I’ve been making the same journey to work on and off for almost 20 years. I leave our house, turning left up the road and then left again passing through the garages round the back and out onto the road which runs parallel to ours. I cross this road and then head down the service road behind the parade of shops. Down this road there is a small retail unit, which over the years has sold used cars, was empty for ages, but now is home to a car valet service which recently added a small coffee shop to the front.
At the other end of the road is the Scout Hut where I spent many a happy evening in my youth. At the pinnacle of my Scouting Career I was a Patrol Leader and gained the Chief Scout Award, which now seems a lifetime ago.

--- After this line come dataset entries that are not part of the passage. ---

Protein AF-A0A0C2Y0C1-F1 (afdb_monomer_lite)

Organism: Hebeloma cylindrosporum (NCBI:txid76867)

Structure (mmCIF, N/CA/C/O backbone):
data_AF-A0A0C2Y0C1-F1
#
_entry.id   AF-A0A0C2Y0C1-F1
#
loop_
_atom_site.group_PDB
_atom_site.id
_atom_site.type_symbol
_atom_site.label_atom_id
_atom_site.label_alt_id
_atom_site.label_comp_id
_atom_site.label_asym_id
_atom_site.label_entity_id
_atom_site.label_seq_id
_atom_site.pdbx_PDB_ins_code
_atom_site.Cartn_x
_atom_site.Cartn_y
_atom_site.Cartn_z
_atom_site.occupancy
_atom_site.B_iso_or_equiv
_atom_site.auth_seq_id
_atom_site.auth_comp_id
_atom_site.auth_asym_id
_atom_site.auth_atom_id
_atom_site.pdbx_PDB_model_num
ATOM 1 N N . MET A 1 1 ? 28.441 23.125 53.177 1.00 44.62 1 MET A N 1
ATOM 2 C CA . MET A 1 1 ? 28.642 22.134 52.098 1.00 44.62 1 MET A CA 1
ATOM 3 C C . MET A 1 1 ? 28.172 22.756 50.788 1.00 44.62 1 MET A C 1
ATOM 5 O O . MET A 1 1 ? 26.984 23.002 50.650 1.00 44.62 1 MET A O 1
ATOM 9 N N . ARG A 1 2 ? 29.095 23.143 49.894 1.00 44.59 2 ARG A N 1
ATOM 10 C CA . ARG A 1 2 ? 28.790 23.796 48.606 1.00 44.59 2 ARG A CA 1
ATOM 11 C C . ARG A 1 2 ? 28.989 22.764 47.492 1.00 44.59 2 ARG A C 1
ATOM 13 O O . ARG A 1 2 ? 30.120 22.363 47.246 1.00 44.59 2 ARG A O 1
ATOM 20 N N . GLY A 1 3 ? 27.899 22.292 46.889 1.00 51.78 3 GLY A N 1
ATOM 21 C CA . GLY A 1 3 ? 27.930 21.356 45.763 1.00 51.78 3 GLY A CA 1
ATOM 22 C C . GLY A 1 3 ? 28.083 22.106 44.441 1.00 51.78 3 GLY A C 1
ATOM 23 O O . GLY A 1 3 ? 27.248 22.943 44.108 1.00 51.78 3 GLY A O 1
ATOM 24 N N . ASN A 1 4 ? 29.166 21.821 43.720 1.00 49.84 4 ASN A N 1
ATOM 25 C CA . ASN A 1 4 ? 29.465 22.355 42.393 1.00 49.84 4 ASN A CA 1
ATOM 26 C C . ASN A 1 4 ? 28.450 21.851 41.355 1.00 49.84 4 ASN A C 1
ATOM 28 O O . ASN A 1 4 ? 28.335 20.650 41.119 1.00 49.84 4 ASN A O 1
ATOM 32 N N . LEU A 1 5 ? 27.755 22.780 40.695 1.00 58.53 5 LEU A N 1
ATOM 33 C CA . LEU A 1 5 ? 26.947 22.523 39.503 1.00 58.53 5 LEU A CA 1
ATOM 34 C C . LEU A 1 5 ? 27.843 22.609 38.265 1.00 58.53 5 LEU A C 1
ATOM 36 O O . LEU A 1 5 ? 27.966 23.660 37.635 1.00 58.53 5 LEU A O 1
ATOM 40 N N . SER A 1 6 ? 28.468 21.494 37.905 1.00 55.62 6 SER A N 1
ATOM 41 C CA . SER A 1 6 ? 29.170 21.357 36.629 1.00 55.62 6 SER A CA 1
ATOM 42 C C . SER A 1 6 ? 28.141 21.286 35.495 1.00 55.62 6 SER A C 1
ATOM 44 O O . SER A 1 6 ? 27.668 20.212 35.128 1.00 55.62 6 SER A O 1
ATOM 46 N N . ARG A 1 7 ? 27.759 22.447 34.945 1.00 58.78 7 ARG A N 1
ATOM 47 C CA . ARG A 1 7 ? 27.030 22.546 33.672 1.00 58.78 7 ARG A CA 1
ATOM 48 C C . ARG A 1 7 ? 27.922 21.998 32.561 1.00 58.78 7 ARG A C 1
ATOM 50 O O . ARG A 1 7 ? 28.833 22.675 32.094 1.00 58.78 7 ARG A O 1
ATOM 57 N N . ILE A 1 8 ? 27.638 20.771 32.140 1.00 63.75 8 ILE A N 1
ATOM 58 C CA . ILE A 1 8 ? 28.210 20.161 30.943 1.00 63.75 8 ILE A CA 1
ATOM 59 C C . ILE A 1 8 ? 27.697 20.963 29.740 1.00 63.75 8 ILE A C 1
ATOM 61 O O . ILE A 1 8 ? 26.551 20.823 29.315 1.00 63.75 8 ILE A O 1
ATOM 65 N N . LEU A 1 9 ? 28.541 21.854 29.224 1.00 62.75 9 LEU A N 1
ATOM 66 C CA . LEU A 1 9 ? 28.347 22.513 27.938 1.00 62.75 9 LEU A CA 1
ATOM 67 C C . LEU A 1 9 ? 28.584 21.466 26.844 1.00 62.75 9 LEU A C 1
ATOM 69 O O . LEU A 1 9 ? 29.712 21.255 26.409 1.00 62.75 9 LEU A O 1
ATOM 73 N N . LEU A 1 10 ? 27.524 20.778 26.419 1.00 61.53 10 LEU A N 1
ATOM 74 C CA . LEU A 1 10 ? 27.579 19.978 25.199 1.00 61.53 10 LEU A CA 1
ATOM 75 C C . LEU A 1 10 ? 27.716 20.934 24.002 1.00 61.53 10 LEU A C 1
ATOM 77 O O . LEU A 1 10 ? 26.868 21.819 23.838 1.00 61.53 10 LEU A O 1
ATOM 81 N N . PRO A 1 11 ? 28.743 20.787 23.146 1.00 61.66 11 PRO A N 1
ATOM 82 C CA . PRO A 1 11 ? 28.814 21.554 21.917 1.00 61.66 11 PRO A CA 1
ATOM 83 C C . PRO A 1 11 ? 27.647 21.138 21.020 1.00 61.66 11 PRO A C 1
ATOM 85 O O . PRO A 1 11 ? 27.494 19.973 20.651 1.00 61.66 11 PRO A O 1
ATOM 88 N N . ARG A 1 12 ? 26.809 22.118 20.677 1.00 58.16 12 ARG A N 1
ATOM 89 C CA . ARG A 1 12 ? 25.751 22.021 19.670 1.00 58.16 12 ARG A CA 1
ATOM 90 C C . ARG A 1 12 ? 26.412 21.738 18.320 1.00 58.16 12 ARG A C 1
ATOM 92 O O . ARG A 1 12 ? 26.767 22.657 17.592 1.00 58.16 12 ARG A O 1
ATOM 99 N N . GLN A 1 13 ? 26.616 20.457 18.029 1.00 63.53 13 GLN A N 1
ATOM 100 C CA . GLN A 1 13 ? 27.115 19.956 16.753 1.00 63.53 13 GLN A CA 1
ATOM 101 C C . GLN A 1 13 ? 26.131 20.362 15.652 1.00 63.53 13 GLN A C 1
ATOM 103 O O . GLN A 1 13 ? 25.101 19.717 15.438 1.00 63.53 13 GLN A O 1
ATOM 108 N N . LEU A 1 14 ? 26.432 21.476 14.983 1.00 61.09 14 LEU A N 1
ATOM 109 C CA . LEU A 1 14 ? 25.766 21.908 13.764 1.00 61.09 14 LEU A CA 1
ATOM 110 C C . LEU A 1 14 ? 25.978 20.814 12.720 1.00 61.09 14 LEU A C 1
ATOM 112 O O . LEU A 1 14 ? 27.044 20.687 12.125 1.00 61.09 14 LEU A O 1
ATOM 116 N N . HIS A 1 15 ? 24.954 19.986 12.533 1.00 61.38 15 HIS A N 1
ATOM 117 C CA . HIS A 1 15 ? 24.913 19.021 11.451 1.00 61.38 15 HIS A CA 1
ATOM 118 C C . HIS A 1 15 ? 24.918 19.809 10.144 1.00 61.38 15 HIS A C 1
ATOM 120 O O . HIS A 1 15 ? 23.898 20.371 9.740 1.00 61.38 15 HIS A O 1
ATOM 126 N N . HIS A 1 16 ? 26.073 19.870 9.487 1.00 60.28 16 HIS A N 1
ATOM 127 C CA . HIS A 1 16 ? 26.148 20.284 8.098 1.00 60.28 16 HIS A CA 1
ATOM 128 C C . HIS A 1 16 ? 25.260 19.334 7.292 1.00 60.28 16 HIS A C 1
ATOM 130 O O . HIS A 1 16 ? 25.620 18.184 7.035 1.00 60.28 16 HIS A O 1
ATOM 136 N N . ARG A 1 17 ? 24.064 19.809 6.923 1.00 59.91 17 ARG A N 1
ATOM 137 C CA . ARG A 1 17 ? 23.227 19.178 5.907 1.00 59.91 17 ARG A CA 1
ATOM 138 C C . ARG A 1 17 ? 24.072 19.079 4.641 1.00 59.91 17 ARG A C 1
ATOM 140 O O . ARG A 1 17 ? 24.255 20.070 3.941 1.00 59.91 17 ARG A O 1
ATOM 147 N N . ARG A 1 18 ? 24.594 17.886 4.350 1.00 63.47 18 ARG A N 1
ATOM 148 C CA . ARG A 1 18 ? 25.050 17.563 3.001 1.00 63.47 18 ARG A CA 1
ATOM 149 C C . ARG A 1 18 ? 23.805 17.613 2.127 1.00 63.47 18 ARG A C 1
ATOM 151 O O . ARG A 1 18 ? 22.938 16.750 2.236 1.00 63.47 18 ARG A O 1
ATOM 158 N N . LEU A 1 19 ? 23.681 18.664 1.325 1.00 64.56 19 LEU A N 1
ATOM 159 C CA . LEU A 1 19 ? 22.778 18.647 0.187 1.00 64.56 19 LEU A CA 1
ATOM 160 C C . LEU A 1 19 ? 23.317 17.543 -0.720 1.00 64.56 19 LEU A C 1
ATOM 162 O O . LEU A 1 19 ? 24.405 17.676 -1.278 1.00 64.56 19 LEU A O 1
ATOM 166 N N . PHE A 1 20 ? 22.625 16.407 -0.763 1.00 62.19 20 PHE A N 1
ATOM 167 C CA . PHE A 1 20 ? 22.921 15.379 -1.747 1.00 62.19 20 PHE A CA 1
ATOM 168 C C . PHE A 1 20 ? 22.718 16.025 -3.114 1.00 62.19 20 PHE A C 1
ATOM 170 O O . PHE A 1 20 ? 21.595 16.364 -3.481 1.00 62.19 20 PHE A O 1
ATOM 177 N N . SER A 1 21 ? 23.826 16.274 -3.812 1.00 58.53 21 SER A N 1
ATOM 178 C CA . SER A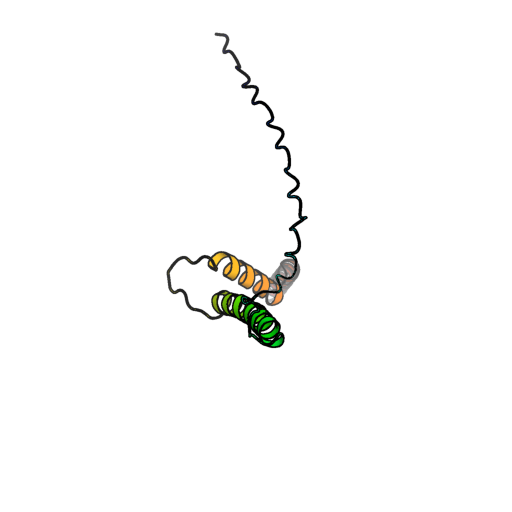 1 21 ? 23.813 16.719 -5.197 1.00 58.53 21 SER A CA 1
ATOM 179 C C . SER A 1 21 ? 23.081 15.655 -6.009 1.00 58.53 21 SER A C 1
ATOM 181 O O . SER A 1 21 ? 23.542 14.519 -6.102 1.00 58.53 21 SER A O 1
ATOM 183 N N . THR A 1 22 ? 21.907 16.002 -6.532 1.00 66.06 22 THR A N 1
ATOM 184 C CA . THR A 1 22 ? 21.073 15.131 -7.373 1.00 66.06 22 THR A CA 1
ATOM 185 C C . THR A 1 22 ? 21.539 15.097 -8.826 1.00 66.06 22 THR A C 1
ATOM 187 O O . THR A 1 22 ? 20.844 14.543 -9.673 1.00 66.06 22 THR A O 1
ATOM 190 N N . GLU A 1 23 ? 22.705 15.669 -9.131 1.00 59.66 23 GLU A N 1
ATOM 191 C CA . GLU A 1 23 ? 23.370 15.536 -10.426 1.00 59.66 23 GLU A CA 1
ATOM 192 C C . GLU A 1 23 ? 23.910 14.103 -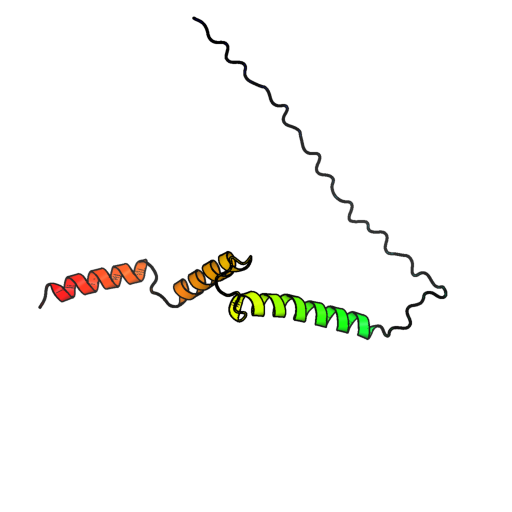10.553 1.00 59.66 23 GLU A C 1
ATOM 194 O O . GLU A 1 23 ? 25.101 13.838 -10.402 1.00 59.66 23 GLU A O 1
ATOM 199 N N . VAL A 1 24 ? 23.009 13.144 -10.772 1.00 67.19 24 VAL A N 1
ATOM 200 C CA . VAL A 1 24 ? 23.381 11.828 -11.286 1.00 67.19 24 VAL A CA 1
ATOM 201 C C . VAL A 1 24 ? 23.770 12.068 -12.742 1.00 67.19 24 VAL A C 1
ATOM 203 O O . VAL A 1 24 ? 22.902 12.479 -13.515 1.00 67.19 24 VAL A O 1
ATOM 206 N N . PRO A 1 25 ? 25.033 11.846 -13.150 1.00 64.62 25 PRO A N 1
ATOM 207 C CA . PRO A 1 25 ? 25.402 11.957 -14.549 1.00 64.62 25 PRO A CA 1
ATOM 208 C C . PRO A 1 25 ? 24.519 10.989 -15.328 1.00 64.62 25 PRO A C 1
ATOM 210 O O . PRO A 1 25 ? 24.601 9.776 -15.126 1.00 64.62 25 PRO A O 1
ATOM 213 N N . THR A 1 26 ? 23.640 11.512 -16.184 1.00 65.12 26 THR A N 1
ATOM 214 C CA . THR A 1 26 ? 22.892 10.684 -17.131 1.00 65.12 26 THR A CA 1
ATOM 215 C C . THR A 1 26 ? 23.916 9.845 -17.888 1.00 65.12 26 THR A C 1
ATOM 217 O O . THR A 1 26 ? 24.798 10.432 -18.528 1.00 65.12 26 THR A O 1
ATOM 220 N N . PRO A 1 27 ? 23.879 8.502 -17.786 1.00 64.44 27 PRO A N 1
ATOM 221 C CA . PRO A 1 27 ? 24.860 7.675 -18.462 1.00 64.44 27 PRO A CA 1
ATOM 222 C C . PRO A 1 27 ? 24.756 7.972 -19.957 1.00 64.44 27 PRO A C 1
ATOM 224 O O . PRO A 1 27 ? 23.683 7.856 -20.552 1.00 64.44 27 PRO A O 1
ATOM 227 N N . LYS A 1 28 ? 25.866 8.427 -20.550 1.00 63.22 28 LYS A N 1
ATOM 228 C CA . LYS A 1 28 ? 25.979 8.585 -22.002 1.00 63.22 28 LYS A CA 1
ATOM 229 C C . LYS A 1 28 ? 25.598 7.241 -22.618 1.00 63.22 28 LYS A C 1
ATOM 231 O O . LYS A 1 28 ? 26.111 6.220 -22.167 1.00 63.22 28 LYS A O 1
ATOM 236 N N . LYS A 1 29 ? 24.685 7.246 -23.593 1.00 59.00 29 LYS A N 1
ATOM 237 C CA . LYS A 1 29 ? 24.257 6.052 -24.332 1.00 59.00 29 LYS A CA 1
ATOM 238 C C . LYS A 1 29 ? 25.518 5.349 -24.856 1.00 59.00 29 LYS A C 1
ATOM 240 O O . LYS A 1 29 ? 26.195 5.878 -25.733 1.00 59.00 29 LYS A O 1
ATOM 245 N N . LEU A 1 30 ? 25.897 4.242 -24.222 1.00 63.84 30 LEU A N 1
ATOM 246 C CA . LEU A 1 30 ? 27.074 3.463 -24.589 1.00 63.84 30 LEU A CA 1
ATOM 247 C C . LEU A 1 30 ? 26.698 2.665 -25.839 1.00 63.84 30 LEU A C 1
ATOM 249 O O . LEU A 1 30 ? 26.155 1.577 -25.716 1.00 63.84 30 LEU A O 1
ATOM 253 N N . GLU A 1 31 ? 26.930 3.222 -27.028 1.00 60.69 31 GLU A N 1
ATOM 254 C CA . GLU A 1 31 ? 26.784 2.465 -28.275 1.00 60.69 31 GLU A CA 1
ATOM 255 C C . GLU A 1 31 ? 27.955 1.477 -28.376 1.00 60.69 31 GLU A C 1
ATOM 257 O O . GLU A 1 31 ? 29.091 1.840 -28.682 1.00 60.69 31 GLU A O 1
ATOM 262 N N . GLY A 1 32 ? 27.690 0.226 -28.009 1.00 66.62 32 GLY A N 1
ATOM 263 C CA . GLY A 1 32 ? 28.628 -0.893 -28.004 1.00 66.62 32 GLY A CA 1
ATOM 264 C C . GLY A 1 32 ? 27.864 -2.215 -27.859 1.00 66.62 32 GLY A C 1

Having negotiated the puddles and mud in the community centre car park I continue down the footpath which passes the Primary School, which Junior briefly attended. The other end of this footpath enters a road of large Victorian houses and small cottages. Between two of the houses in a footpath which leads into a dead end road, where I used to deliver newspapers and this leads out to the shops and banks opposite the railway station. From there I have to dodge the morning cars and buses as they hurry to carry their passengers away to work. Once safely across the main road, it’s a short dash through the taxi rank and into the side gate of the station. Until about a year or so ago it was a straight run through the subway and onto the platform. Now however I have the additional task of fumbling around in my pocket for my season ticket and feeding it into the ticket barrier in the hope that I will be allowed passed to continue my journey by rail. Most days this works, but occasionally the gates don’t like the look of me and refuse to let me in.

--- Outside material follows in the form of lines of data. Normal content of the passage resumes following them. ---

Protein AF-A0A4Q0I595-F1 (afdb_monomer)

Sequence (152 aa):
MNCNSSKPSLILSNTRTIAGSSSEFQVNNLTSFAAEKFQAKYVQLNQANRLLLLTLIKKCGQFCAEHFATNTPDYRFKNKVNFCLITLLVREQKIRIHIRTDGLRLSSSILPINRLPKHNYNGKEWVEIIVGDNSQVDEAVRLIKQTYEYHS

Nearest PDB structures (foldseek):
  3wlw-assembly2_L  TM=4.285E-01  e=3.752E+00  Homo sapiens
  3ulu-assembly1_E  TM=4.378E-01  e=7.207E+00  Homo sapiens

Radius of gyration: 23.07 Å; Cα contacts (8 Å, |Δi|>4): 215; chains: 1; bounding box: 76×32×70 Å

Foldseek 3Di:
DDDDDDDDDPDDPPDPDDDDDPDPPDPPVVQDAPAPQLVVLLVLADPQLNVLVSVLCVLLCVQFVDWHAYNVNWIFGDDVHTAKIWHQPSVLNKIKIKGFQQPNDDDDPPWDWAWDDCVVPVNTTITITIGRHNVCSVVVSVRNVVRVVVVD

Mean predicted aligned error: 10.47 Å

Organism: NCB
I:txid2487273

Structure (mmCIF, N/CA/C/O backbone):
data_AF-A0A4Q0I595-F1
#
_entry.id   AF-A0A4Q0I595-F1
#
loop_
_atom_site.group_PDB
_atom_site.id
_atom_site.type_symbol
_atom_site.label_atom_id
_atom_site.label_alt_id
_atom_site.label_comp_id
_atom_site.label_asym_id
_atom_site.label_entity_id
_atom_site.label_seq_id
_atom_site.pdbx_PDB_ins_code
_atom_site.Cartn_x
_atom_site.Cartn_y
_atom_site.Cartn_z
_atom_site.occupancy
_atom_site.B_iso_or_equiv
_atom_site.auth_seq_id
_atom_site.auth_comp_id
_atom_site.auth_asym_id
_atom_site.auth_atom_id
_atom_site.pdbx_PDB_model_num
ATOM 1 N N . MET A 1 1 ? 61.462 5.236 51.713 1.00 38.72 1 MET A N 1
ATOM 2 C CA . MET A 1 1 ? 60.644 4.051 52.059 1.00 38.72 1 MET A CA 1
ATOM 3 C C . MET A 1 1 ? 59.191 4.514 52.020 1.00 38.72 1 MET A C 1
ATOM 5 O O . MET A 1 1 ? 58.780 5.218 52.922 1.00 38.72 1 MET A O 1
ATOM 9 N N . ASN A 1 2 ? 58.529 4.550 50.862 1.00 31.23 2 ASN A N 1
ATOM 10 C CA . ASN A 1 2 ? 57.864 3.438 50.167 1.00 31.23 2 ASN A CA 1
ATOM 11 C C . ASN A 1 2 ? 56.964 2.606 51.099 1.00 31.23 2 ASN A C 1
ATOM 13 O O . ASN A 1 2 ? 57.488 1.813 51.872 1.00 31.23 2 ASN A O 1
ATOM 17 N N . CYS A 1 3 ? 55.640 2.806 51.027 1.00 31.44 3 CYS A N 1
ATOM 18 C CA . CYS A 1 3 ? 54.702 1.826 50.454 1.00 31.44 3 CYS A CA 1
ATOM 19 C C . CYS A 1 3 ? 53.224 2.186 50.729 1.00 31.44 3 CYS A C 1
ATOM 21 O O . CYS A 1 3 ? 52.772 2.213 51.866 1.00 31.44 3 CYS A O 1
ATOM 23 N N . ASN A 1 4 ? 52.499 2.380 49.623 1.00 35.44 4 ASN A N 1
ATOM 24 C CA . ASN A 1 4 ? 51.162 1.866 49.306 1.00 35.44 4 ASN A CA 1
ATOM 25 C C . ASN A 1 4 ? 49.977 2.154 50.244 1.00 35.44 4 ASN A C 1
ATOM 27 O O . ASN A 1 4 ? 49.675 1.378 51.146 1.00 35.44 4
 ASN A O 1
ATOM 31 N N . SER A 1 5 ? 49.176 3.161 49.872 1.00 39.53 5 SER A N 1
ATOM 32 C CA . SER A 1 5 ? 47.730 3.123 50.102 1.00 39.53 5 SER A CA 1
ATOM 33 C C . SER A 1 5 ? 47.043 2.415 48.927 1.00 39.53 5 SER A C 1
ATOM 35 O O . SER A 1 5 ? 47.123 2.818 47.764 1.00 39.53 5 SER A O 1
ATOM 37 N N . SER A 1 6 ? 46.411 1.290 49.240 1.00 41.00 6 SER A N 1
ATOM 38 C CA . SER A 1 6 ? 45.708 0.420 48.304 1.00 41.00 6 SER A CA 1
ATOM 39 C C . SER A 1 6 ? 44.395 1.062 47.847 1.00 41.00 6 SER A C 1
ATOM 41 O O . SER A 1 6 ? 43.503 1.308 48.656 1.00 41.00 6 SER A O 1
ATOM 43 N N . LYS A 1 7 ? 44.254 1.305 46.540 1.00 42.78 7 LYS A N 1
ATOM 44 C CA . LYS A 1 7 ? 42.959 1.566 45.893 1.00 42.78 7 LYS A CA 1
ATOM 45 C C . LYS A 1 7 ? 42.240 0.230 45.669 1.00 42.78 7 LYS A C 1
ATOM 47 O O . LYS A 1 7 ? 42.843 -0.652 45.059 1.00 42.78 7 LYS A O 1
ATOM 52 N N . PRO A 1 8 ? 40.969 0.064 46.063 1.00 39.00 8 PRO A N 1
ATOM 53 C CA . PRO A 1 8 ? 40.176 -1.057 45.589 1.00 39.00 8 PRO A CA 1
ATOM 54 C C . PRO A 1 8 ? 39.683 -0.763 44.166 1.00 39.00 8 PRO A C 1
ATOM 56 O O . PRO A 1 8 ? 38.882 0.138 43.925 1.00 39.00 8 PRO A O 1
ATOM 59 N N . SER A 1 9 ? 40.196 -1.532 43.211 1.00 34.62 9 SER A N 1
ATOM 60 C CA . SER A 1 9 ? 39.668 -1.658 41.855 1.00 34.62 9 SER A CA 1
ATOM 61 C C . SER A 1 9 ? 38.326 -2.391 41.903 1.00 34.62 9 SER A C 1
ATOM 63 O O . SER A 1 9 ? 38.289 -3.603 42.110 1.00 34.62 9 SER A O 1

Over the years the train service to work has gradually improved to the point where, with careful planning, I am mostly able to sit down on the train. It wasn’t always like that. When I first started my commuting the trains were dirty, drafty affairs, with “Slam Doors”, windows that didn’t keep the rain out and electric motors which couldn’t cope with “The Wrong Kind of Snow”. Today we have become used to clean modern trains with automatic doors, no opening windows, air con and seats which were designed for anorexic midgets. The fares have also increased to a point where this year’s season ticket has broken the £2000 mark.
Once squeezed into my seat I usually read from my Kindle and then fall asleep. Usually I wake in time for my stop, but I have once slept through and ended up at London Bridge, instead of East Croydon, but that’s another story.